### WHAT YOU ARE ASKED TO DO
Starting at the line below holding "ATOM 59 C CA" and stopping at the line holding "ATOM 62 N N . GLY", print every line exactly, both ends included, and leave the rest out.

====================

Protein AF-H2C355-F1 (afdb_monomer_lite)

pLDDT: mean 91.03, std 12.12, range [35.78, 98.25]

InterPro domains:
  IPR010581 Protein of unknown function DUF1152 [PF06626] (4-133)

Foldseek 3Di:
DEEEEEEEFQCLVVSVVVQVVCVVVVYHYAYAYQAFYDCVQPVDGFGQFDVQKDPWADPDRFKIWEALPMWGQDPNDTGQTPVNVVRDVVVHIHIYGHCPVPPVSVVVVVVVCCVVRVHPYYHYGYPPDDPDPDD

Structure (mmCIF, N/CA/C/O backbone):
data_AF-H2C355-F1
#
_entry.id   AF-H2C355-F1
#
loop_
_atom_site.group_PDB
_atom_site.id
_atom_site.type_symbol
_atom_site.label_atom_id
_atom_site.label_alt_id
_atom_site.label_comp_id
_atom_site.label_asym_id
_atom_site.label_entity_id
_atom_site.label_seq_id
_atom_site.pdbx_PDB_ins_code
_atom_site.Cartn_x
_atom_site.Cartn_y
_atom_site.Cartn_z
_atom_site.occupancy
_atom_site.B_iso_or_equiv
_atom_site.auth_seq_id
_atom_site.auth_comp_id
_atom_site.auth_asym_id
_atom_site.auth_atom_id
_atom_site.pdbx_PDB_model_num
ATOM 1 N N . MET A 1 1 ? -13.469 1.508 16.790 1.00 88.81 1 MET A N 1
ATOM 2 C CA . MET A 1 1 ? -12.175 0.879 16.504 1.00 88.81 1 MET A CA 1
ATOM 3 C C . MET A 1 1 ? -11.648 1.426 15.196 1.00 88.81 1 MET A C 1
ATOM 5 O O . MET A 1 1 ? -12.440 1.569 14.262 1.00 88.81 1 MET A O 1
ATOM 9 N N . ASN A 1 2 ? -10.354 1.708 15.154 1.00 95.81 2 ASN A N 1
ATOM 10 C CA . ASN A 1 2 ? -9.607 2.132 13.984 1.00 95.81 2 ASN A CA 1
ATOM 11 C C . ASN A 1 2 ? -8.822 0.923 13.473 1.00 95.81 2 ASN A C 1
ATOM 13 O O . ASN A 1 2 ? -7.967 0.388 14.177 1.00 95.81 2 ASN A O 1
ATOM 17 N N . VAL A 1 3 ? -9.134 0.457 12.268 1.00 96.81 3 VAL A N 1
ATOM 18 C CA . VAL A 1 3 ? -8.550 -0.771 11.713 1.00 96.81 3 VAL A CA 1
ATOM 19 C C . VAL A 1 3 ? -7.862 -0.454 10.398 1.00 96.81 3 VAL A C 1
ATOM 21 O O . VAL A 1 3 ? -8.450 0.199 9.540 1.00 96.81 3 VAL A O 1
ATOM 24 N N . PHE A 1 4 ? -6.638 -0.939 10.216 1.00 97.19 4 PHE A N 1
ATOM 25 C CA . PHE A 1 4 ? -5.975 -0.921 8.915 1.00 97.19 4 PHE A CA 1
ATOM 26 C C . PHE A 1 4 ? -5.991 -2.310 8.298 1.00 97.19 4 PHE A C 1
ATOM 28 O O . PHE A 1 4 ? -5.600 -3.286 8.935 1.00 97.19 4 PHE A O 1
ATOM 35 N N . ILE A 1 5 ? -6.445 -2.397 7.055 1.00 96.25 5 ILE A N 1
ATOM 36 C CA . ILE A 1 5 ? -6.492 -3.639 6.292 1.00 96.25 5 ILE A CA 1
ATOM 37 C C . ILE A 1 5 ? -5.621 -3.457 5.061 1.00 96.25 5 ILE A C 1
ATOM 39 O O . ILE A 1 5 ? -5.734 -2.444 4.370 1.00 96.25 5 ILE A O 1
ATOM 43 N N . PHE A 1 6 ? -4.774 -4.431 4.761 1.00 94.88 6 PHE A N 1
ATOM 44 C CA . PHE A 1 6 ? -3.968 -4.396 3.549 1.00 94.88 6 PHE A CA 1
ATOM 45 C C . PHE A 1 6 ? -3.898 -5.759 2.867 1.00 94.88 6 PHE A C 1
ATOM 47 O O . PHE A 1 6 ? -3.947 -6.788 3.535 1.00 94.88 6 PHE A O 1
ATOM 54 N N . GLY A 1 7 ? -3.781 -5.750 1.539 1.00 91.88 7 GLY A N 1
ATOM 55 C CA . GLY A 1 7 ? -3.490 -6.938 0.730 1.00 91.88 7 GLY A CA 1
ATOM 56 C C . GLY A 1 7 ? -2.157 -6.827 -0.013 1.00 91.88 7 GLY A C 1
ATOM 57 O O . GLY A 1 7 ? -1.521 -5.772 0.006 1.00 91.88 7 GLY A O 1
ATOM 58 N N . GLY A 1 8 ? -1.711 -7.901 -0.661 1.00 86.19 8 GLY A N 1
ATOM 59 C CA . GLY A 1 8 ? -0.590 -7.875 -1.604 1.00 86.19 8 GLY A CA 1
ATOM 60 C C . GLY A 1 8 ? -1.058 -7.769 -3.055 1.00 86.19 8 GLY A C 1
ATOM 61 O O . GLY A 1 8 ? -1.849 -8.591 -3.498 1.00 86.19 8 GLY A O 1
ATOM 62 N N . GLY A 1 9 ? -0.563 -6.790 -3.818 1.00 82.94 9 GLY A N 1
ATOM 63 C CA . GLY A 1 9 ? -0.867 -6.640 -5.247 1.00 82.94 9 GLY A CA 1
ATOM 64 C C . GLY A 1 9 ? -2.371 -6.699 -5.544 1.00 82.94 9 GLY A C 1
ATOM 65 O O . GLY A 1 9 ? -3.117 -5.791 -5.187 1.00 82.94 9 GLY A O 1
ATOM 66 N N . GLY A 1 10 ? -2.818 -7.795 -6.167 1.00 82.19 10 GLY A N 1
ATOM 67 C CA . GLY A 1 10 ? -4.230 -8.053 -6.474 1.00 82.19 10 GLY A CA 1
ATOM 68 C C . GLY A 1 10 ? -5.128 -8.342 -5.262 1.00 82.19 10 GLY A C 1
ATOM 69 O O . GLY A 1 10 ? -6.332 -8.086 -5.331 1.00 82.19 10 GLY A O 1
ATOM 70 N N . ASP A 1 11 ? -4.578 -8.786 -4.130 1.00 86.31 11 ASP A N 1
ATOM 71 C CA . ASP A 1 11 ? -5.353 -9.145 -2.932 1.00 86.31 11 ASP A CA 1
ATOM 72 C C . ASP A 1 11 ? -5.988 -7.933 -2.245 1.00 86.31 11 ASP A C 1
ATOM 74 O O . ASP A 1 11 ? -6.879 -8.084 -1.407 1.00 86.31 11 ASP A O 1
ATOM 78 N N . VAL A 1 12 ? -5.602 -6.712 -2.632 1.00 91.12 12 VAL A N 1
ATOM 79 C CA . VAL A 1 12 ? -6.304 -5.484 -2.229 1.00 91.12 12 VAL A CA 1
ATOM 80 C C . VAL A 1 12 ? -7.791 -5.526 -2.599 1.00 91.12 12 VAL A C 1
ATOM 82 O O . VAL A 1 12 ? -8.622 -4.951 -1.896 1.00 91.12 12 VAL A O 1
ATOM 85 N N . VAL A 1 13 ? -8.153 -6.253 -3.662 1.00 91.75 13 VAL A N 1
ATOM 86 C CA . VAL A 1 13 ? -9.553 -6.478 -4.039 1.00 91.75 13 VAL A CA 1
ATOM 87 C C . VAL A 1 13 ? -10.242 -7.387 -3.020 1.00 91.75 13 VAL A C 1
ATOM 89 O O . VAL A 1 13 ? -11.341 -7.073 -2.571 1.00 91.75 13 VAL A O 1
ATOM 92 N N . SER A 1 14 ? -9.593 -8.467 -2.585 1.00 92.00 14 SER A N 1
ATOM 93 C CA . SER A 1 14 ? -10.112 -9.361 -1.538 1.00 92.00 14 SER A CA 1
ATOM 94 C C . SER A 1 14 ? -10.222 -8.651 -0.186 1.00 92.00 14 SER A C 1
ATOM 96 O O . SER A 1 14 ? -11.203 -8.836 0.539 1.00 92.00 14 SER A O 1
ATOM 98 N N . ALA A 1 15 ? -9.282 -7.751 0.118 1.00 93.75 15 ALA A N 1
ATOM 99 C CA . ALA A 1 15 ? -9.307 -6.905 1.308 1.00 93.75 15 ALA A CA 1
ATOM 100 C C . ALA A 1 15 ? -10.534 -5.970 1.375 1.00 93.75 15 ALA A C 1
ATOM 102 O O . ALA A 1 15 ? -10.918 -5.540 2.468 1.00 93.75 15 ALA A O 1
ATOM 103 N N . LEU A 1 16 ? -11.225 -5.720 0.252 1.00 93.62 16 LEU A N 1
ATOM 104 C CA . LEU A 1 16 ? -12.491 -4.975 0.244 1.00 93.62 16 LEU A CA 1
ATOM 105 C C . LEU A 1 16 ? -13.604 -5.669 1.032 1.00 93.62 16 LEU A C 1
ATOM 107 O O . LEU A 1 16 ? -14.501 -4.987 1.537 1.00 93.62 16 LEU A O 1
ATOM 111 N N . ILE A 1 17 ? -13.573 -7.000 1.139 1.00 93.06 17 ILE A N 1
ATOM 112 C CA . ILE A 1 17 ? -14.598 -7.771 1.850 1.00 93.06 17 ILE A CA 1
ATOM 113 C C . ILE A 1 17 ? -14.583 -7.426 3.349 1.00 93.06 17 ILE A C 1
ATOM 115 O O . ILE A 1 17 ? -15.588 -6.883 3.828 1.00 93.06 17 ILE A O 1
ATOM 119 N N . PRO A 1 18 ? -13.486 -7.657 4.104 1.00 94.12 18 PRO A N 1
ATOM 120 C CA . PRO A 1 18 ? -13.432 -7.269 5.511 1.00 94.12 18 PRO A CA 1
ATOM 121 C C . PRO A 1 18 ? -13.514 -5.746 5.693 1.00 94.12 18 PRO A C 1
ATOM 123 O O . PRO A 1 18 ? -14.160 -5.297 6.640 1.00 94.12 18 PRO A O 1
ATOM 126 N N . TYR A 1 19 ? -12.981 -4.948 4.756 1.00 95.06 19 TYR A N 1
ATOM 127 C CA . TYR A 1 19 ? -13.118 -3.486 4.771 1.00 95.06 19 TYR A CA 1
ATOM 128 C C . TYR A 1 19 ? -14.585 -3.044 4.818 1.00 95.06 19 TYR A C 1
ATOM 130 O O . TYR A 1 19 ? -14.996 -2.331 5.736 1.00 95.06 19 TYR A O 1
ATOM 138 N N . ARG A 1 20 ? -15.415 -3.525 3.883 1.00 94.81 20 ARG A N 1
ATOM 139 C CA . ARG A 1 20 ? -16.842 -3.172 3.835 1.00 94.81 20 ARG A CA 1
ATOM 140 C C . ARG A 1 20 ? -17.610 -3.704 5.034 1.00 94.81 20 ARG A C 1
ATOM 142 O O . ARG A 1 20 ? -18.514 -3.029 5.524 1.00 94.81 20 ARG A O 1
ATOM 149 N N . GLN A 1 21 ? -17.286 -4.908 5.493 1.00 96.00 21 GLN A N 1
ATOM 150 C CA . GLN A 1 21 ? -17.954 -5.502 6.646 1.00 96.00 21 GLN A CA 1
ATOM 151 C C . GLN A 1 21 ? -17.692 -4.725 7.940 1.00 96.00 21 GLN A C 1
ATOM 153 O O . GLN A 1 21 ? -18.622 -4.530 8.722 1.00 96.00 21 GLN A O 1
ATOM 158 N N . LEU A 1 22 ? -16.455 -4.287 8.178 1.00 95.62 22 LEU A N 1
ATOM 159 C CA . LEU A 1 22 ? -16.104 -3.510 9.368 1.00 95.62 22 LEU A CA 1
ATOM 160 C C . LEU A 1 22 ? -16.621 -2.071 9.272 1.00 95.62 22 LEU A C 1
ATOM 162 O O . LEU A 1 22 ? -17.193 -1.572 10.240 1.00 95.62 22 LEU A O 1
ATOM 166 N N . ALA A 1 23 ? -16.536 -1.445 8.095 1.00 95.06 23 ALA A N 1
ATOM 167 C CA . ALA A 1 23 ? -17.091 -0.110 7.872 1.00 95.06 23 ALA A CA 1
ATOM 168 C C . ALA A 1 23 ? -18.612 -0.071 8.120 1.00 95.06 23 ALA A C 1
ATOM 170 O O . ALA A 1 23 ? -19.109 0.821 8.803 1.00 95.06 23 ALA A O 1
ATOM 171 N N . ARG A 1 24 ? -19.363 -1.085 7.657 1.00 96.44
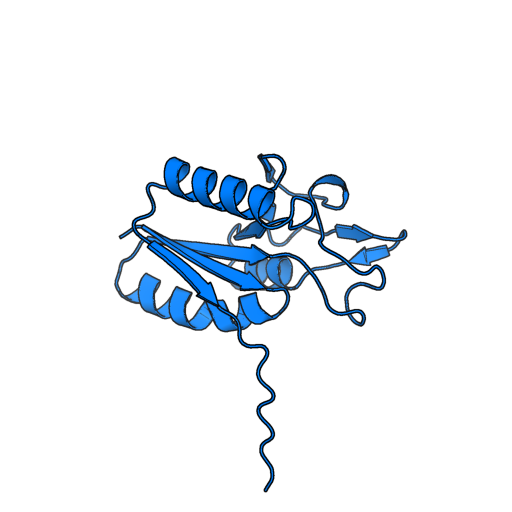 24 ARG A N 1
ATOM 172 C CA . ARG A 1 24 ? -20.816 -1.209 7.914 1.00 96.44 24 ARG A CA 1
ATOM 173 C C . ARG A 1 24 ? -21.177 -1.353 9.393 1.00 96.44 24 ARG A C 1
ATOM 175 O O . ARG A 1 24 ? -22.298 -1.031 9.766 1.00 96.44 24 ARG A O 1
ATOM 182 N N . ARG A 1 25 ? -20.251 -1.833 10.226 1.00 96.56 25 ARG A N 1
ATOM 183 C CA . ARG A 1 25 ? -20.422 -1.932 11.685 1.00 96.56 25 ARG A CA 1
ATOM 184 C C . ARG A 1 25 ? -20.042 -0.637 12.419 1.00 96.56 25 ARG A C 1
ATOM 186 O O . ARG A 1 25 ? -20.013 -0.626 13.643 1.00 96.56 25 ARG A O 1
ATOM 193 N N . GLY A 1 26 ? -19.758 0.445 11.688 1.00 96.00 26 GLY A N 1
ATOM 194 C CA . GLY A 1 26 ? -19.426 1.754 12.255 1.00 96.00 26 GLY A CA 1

====================

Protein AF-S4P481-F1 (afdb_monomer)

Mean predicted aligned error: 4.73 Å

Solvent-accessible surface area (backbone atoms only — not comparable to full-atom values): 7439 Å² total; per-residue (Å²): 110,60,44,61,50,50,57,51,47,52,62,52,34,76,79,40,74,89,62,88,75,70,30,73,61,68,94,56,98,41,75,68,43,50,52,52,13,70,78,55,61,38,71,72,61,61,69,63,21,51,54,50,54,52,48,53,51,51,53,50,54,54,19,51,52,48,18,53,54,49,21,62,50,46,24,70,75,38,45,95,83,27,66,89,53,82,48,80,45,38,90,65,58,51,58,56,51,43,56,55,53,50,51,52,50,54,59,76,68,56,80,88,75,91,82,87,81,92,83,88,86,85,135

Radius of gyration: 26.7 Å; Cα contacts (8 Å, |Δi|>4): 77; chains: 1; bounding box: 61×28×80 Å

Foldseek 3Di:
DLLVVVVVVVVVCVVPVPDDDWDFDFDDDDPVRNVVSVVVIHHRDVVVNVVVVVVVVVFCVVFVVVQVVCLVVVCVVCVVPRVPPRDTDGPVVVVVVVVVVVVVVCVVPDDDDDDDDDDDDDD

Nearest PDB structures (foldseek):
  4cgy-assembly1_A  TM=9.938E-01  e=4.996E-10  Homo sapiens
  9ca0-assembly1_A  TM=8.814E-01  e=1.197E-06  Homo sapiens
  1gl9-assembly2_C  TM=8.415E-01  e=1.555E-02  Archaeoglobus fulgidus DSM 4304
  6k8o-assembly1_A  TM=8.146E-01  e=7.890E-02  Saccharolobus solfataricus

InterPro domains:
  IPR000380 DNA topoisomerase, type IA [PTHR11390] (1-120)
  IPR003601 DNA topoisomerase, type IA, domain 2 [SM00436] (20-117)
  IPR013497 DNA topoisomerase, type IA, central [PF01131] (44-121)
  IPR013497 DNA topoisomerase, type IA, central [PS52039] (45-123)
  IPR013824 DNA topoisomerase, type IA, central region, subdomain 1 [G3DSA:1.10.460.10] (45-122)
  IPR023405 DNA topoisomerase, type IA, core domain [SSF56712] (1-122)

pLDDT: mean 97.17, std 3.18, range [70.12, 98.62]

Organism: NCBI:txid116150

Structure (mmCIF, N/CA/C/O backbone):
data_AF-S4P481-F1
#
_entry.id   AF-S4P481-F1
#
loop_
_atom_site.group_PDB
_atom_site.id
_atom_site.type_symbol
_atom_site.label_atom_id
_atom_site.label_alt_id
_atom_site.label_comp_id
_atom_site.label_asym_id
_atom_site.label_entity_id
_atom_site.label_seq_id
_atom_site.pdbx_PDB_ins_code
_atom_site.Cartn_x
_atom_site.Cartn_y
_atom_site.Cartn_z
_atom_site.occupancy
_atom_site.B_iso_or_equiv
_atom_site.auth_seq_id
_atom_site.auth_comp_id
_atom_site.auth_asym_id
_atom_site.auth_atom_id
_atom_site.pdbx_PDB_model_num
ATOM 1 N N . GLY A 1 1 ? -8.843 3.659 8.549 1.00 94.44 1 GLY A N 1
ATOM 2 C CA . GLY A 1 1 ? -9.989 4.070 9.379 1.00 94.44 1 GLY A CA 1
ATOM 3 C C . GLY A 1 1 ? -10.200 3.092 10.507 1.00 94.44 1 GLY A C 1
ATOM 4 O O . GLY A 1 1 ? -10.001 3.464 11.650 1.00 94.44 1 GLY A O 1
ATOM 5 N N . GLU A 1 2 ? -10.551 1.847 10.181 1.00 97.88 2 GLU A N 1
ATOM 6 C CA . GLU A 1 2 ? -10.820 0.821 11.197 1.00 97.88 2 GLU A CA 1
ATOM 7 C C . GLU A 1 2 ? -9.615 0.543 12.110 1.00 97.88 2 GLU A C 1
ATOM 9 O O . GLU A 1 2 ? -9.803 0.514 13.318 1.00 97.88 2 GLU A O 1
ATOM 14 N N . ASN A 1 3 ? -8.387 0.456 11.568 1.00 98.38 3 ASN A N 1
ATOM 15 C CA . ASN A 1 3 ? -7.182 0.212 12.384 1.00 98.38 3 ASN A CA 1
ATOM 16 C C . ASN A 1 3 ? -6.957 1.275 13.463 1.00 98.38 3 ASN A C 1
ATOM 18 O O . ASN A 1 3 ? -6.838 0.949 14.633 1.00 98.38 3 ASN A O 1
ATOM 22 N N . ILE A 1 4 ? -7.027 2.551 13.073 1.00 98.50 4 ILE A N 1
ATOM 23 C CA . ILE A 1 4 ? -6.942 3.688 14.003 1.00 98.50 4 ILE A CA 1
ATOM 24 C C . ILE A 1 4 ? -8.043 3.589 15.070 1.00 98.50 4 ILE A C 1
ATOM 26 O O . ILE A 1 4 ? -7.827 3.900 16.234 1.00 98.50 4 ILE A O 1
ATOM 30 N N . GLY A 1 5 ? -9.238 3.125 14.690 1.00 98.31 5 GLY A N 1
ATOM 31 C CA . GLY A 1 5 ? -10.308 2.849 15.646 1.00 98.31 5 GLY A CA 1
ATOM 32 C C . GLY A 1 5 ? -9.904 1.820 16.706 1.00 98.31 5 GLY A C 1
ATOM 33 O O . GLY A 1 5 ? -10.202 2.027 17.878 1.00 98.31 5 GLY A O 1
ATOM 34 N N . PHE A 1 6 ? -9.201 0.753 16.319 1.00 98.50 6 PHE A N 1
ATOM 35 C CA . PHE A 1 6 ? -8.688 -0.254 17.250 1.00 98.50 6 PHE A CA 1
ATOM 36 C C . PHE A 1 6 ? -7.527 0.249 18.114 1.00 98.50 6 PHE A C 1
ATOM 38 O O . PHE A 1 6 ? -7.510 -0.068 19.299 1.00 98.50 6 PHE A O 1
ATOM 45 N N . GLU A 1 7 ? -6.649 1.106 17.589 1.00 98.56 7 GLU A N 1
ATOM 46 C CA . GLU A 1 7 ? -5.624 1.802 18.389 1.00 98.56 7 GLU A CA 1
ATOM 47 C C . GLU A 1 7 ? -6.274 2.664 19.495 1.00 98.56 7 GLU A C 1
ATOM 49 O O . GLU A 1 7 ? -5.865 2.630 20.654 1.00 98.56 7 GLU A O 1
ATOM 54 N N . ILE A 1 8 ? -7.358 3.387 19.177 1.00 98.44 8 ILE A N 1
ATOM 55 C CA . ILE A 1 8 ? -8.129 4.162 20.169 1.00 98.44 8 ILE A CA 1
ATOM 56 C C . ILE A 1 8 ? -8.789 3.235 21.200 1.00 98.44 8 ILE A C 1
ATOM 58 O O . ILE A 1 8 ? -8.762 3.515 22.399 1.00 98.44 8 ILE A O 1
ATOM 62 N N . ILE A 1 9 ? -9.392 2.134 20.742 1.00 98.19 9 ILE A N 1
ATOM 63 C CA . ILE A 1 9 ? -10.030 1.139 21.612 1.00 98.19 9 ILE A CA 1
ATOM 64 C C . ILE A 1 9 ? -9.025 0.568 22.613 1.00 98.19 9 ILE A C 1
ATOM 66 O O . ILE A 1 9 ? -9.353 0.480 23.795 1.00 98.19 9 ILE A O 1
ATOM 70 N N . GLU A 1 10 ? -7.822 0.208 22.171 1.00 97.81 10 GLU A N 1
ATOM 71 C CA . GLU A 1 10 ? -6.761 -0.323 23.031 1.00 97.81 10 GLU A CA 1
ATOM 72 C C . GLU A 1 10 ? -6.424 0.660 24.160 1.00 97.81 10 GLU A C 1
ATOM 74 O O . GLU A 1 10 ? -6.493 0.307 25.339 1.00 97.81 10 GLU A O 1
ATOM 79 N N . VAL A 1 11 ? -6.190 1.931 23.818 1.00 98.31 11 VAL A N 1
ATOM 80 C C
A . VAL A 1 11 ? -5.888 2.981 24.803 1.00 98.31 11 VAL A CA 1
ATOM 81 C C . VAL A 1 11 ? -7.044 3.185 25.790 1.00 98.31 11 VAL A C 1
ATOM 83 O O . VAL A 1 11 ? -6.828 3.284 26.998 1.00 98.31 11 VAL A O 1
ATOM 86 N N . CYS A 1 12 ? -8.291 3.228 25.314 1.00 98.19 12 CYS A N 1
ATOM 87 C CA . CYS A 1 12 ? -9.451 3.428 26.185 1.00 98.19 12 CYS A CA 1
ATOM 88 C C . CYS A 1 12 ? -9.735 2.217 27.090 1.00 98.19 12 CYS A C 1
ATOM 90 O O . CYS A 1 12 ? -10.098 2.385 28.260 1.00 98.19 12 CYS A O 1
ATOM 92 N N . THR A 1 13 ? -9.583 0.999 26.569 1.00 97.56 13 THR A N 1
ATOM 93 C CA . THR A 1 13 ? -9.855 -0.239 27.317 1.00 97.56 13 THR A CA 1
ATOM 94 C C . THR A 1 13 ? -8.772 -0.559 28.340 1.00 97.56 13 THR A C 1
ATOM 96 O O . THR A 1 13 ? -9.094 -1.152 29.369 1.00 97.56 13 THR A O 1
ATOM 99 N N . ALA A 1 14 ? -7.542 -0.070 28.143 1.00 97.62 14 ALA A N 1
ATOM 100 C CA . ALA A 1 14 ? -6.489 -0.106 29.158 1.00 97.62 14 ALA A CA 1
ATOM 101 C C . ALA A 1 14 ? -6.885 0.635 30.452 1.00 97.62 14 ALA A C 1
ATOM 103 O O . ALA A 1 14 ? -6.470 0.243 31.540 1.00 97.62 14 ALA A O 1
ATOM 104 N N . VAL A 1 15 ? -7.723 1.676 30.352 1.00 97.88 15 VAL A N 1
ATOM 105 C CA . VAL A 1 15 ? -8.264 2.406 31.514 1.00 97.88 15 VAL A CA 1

====================

### WRITTEN ANSWER
ATOM 59 C CA . GLY A 1 8 ? -0.590 -7.875 -1.604 1.00 86.19 8 GLY A CA 1
ATOM 60 C C . GLY A 1 8 ? -1.058 -7.769 -3.055 1.00 86.19 8 GLY A C 1
ATOM 61 O O . GLY A 1 8 ? -1.849 -8.591 -3.498 1.00 86.19 8 GLY A O 1
ATOM 62 N N . GLY A 1 9 ? -0.563 -6.790 -3.818 1.00 82.94 9 GLY A N 1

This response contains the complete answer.